Императорский Рим в лицах (Федорова) - страница 33

Лепид первым вышел из игры – в 36 г. до н. э. Октавиану удалось лишить его власти.

Борьба с Антонием затянулась на более продолжительное время. Антоний вел себя на Востоке как истинный повелитель, утопая в роскоши и наслаждениях. Не умея и не желая владеть своими страстями, он как бы купался в волнах счастья, устремляясь к своей погибели.

«Ко всем природным слабостям Антония прибавилась последняя напасть – любовь к Клеопатре, – разбудив и приведя в неистовое волнение многие страсти, до той поры скрытые и неподвижные, и подавив, уничтожив все здравые и добрые начала, которые пытались ей противостоять» (Плут. Ант. XXV).

Клеопатра, обладавшая натурой истинного хамелеона, сумела найти подход к Антонию еще более успешно, чем к Юлию Цезарю.

«Угадавши в Антонии по его шуткам грубого и пошлого солдафона, Клеопатра и сама заговорила в подобном же тоне – смело и без всяких стеснений. Хотя красота этой женщины не была такой, что зовется несравненной и поражает с первого взгляда, зато обращение ее отличалось неотразимой прелестью, и поэтому ее облик, сочетавшийся с редкой убедительностью речей, с огромным обаянием, сквозившим в каждом слове, в каждом движении, накрепко врезался в душу. Самые звуки ее голоса ласкали и радовали слух, а язык был словно многострунный инструмент, легко настраивающийся на любой лад – на любое наречие, так что лишь с очень немногими варварами она говорила через переводчика, а чаще всего сама беседовала с чужеземцами – эфиопами, троглодитами, евреями, арабами, мидийцами, парфянами.

Антоний был увлечен до такой степени, что позволил Клеопатре увезти себя в Александрию – и это в то самое время, когда в Риме супруга его Фульвия, отстаивая его дело, вступила в войну с Октавианом. В Александрии Антоний вел жизнь мальчишки-бездельника и за пустыми забавами растрачивал и проматывал самое дорогое – время» (Плут. Ант. XXVII-XXVIII). Пока Антоний в Александрии упивался счастьем с Клеопатрой, Ок-тавиан в Риме находился в весьма тяжелом положении, и против него стала подниматься грозная волна ненависти.

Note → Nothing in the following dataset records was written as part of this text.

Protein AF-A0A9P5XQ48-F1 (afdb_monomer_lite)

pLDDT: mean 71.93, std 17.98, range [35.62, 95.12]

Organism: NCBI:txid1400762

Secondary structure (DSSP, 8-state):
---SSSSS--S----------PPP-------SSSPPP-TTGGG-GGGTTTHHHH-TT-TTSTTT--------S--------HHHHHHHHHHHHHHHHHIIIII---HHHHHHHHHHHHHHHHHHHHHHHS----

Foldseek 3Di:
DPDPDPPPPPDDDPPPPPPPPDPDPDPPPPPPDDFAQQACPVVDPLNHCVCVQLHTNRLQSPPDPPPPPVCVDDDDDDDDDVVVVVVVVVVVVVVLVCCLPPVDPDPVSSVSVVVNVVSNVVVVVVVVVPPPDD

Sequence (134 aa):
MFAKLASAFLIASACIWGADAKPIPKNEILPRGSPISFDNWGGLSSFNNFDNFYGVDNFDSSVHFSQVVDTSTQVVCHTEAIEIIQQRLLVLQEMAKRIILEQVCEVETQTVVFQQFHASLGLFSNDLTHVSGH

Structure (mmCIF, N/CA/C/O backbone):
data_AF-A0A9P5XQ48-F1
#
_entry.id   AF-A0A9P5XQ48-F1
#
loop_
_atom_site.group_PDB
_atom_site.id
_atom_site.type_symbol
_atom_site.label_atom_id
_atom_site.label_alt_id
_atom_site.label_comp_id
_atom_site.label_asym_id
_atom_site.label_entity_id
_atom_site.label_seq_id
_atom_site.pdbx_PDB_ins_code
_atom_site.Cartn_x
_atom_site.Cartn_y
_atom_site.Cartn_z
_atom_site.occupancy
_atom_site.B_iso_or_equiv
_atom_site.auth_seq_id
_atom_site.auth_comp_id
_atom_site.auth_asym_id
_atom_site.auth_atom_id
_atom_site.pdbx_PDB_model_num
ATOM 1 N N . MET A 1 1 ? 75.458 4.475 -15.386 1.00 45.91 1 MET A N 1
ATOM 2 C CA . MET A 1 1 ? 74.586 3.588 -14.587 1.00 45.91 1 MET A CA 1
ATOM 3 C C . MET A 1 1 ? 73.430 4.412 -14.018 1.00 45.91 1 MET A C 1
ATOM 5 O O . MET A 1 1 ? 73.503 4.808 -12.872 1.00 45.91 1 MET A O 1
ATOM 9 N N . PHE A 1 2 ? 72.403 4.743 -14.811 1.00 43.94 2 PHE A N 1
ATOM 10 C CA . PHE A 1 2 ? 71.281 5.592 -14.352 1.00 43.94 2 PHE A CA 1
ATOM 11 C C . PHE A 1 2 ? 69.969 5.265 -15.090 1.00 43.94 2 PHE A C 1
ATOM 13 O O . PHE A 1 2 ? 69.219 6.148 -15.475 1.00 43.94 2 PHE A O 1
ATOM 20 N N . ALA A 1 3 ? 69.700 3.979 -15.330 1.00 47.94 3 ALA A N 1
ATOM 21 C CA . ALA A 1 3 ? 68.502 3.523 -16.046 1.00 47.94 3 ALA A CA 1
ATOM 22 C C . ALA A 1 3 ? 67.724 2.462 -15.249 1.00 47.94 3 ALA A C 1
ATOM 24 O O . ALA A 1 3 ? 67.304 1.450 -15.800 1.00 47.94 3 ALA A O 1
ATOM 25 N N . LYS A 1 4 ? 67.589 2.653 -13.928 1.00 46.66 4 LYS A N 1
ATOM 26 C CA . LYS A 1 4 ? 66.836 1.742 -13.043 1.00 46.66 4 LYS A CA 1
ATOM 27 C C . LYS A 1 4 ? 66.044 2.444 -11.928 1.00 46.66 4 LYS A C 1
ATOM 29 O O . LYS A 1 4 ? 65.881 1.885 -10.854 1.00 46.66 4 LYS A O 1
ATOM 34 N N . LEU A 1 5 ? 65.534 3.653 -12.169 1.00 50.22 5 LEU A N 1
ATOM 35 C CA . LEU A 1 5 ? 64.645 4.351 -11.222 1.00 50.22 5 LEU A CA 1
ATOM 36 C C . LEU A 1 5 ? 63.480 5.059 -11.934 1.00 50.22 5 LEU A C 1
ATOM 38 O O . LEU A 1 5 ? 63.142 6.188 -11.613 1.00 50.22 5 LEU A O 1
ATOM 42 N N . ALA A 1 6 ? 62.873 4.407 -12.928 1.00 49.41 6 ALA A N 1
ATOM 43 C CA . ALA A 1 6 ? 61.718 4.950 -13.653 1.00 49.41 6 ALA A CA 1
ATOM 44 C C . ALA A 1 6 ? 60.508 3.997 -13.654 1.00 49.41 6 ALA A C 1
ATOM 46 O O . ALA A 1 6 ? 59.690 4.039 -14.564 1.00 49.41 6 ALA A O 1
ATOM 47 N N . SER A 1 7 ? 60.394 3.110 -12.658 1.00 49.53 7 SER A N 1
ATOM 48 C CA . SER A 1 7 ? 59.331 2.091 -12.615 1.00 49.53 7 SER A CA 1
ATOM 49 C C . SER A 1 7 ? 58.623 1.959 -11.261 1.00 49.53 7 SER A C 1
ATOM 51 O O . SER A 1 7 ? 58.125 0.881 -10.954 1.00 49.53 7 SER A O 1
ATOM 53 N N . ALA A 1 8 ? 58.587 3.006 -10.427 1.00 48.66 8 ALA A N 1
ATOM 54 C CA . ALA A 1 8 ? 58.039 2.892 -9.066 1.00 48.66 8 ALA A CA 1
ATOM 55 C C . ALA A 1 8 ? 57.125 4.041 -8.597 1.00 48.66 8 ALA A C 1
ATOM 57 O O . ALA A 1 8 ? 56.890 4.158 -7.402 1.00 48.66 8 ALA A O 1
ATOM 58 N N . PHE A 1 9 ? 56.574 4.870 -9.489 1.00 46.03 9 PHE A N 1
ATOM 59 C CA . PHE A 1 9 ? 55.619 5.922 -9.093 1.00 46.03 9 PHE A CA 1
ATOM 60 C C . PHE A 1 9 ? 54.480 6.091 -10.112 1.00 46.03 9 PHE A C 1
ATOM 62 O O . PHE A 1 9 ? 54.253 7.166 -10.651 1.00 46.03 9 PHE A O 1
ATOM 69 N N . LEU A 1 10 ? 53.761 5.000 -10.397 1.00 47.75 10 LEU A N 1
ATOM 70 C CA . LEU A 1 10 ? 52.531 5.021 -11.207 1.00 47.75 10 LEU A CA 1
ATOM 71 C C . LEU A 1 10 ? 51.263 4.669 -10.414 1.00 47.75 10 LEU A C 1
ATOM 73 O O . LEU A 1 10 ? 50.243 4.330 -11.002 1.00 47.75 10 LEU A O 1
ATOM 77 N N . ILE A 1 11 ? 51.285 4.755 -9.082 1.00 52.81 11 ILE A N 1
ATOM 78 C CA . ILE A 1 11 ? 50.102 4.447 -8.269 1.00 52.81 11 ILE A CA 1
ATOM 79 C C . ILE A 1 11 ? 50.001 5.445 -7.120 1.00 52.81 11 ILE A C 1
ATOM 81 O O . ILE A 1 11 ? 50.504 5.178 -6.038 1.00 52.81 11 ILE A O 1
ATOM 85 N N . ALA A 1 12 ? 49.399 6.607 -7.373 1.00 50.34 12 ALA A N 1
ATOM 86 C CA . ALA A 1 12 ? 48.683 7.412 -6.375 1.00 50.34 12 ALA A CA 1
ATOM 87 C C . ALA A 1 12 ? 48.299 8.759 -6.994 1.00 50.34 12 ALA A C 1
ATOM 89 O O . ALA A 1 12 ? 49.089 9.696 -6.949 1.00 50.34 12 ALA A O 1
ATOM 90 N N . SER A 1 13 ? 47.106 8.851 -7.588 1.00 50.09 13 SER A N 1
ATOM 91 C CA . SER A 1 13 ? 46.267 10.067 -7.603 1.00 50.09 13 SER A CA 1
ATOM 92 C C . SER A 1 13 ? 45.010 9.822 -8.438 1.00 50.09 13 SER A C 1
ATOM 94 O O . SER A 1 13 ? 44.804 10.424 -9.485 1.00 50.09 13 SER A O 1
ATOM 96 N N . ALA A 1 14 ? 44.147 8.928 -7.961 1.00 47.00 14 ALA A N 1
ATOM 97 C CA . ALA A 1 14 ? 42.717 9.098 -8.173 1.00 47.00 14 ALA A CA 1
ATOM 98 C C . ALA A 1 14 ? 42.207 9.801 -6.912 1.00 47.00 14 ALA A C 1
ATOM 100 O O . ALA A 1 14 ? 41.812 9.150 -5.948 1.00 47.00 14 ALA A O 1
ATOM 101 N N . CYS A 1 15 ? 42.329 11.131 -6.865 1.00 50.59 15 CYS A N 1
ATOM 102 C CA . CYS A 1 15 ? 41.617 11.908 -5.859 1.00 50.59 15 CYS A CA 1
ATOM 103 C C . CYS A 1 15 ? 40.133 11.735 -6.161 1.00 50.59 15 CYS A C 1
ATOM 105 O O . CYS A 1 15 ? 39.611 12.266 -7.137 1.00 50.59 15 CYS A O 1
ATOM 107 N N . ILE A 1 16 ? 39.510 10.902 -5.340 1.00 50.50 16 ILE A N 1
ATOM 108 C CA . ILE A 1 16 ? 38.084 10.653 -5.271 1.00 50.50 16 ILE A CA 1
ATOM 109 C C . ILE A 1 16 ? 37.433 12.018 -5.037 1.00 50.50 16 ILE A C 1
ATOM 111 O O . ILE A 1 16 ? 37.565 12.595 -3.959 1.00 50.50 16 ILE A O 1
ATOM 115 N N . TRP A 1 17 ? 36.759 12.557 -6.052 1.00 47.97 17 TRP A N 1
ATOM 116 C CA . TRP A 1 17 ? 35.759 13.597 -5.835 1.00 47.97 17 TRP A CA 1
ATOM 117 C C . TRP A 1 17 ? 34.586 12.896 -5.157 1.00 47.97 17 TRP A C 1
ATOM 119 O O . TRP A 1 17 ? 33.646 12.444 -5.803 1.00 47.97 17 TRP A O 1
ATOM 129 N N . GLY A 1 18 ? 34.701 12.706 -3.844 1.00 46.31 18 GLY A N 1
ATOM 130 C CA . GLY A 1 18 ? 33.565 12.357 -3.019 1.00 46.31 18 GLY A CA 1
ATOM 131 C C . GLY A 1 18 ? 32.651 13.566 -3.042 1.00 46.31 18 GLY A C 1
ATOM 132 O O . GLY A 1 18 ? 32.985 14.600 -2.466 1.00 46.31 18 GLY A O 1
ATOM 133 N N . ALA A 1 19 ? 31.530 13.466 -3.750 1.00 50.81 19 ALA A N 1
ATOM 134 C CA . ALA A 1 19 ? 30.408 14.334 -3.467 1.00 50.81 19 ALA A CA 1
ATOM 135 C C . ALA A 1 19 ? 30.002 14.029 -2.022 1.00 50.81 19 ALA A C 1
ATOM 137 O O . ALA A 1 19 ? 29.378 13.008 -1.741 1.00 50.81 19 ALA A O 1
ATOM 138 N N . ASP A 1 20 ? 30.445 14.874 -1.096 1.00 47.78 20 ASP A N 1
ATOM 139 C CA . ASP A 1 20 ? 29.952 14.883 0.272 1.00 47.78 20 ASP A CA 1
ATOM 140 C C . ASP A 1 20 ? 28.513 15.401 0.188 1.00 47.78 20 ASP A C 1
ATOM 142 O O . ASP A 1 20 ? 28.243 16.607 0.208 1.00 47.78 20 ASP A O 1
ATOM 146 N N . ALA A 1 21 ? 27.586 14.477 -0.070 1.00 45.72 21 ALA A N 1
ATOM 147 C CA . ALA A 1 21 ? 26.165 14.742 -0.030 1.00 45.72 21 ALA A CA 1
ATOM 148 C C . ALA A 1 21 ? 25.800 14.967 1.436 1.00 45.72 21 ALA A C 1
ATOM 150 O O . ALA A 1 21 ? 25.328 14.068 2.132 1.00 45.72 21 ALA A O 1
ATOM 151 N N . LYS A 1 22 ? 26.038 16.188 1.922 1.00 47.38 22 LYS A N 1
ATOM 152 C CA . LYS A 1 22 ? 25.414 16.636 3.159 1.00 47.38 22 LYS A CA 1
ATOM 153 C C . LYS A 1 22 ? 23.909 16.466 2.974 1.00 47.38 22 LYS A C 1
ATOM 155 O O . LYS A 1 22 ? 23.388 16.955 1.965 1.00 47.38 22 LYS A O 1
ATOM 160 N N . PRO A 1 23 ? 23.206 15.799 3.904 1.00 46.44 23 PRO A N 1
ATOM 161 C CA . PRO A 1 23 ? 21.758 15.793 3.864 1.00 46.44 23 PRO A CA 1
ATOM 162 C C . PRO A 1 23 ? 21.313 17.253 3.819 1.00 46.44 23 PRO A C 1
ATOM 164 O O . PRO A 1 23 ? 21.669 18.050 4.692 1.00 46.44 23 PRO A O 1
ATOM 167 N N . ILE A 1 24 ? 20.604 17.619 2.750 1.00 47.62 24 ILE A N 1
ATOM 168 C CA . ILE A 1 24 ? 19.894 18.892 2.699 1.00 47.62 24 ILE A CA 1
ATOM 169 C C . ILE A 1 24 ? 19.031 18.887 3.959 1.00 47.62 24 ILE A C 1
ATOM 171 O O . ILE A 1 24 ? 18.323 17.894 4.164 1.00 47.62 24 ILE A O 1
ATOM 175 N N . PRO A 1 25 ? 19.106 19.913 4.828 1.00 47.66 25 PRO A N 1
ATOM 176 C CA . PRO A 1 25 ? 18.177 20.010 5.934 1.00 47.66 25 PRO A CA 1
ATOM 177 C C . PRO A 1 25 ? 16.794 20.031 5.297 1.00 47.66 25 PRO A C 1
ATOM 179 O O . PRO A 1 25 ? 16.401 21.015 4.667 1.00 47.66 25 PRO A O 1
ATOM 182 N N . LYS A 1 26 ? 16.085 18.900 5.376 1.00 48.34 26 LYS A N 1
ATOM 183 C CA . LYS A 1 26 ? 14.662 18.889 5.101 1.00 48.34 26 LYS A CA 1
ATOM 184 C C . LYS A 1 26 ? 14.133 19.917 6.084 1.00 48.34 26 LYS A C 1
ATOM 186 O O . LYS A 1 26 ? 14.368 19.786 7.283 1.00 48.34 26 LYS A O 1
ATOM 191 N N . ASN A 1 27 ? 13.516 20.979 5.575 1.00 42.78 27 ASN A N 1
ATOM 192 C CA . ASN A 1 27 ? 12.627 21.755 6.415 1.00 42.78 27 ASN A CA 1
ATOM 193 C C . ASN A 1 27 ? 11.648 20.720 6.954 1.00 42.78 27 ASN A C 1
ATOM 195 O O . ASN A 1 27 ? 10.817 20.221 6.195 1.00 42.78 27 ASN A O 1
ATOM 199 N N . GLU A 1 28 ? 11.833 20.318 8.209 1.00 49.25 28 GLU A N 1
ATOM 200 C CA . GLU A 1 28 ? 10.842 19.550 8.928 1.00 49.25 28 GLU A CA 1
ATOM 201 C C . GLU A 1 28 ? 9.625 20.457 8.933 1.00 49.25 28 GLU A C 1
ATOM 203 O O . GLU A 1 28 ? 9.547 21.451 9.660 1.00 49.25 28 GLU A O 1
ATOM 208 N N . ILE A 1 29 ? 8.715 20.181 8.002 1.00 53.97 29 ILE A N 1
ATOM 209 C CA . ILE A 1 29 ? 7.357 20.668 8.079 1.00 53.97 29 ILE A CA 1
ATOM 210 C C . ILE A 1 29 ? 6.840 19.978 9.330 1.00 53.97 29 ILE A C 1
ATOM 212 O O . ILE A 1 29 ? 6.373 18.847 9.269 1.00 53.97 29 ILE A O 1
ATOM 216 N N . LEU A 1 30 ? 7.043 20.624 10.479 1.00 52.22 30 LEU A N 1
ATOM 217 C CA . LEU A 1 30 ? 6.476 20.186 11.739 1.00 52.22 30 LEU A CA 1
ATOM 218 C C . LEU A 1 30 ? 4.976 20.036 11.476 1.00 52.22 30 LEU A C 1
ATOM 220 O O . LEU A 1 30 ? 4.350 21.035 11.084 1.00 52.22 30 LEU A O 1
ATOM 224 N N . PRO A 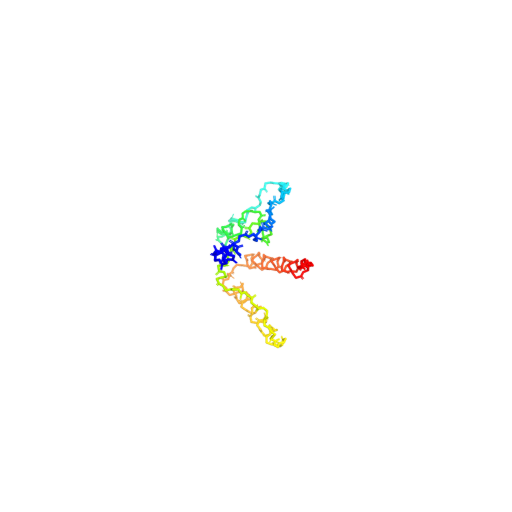1 31 ? 4.406 18.824 11.602 1.00 55.31 31 PRO A N 1
ATOM 225 C CA . PRO A 1 31 ? 2.987 18.636 11.384 1.00 55.31 31 PRO A CA 1
ATOM 226 C C . PRO A 1 31 ? 2.255 19.619 12.292 1.00 55.31 31 PRO A C 1
ATOM 228 O O . PRO A 1 31 ? 2.504 19.724 13.494 1.00 55.31 31 PRO A O 1
ATOM 231 N N . ARG A 1 32 ? 1.427 20.460 11.673 1.00 54.25 32 ARG A N 1
ATOM 232 C CA . ARG A 1 32 ? 0.699 21.539 12.340 1.00 54.2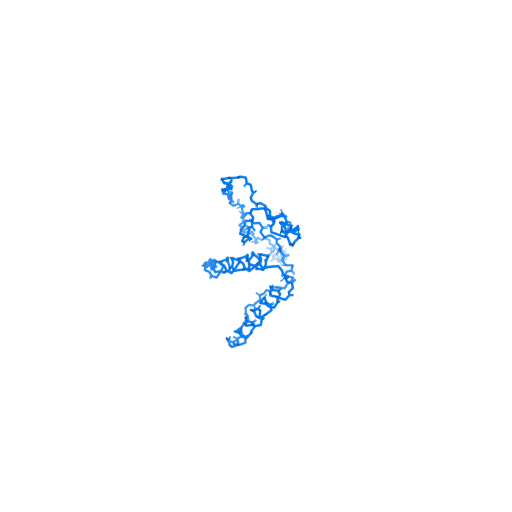5 32 ARG A CA 1
ATOM 233 C C . ARG A 1 32 ? -0.474 20.922 13.103 1.00 54.25 32 ARG A C 1
ATOM 235 O O . ARG A 1 32 ? -1.621 21.081 12.701 1.00 54.25 32 ARG A O 1
ATOM 242 N N . GLY A 1 33 ? -0.185 20.188 14.171 1.00 64.56 33 GLY A N 1
ATOM 243 C CA . GLY A 1 33 ? -1.171 19.455 14.956 1.00 64.56 33 GLY A CA 1
ATOM 244 C C . GLY A 1 33 ? -0.524 18.506 15.960 1.00 64.56 33 GLY A C 1
ATOM 245 O O . GLY A 1 33 ? 0.673 18.239 15.901 1.00 64.56 33 GLY A O 1
ATOM 246 N N . SER A 1 34 ? -1.321 18.014 16.908 1.00 74.62 34 SER A N 1
ATOM 247 C CA . SER A 1 34 ? -0.930 16.839 17.687 1.00 74.62 34 SER A CA 1
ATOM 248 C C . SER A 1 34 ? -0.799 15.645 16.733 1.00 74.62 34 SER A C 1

«Голод в это время терзал Рим: по морю ничего не привозилось, так как море было во власти Секста Помпея, сына великого Гнея Помпея, а в самой Италии из-за междоусобных войн обработка земли почти прекратилась, если же что и произрастало, то шло для войска. В Риме по ночам целые толпы занимались грабежом, еще более осложняя положение города. Делалось все это безнаказанно; молва приписывала грабежи воинам. А простые люди закрыли свои мастерские и не хотели знать никаких властей: в обедневшем и разграбляемом городе не было, казалось, нужды ни в ремеслах, ни в должностных лицах» (Ann. Г. В. V, 18).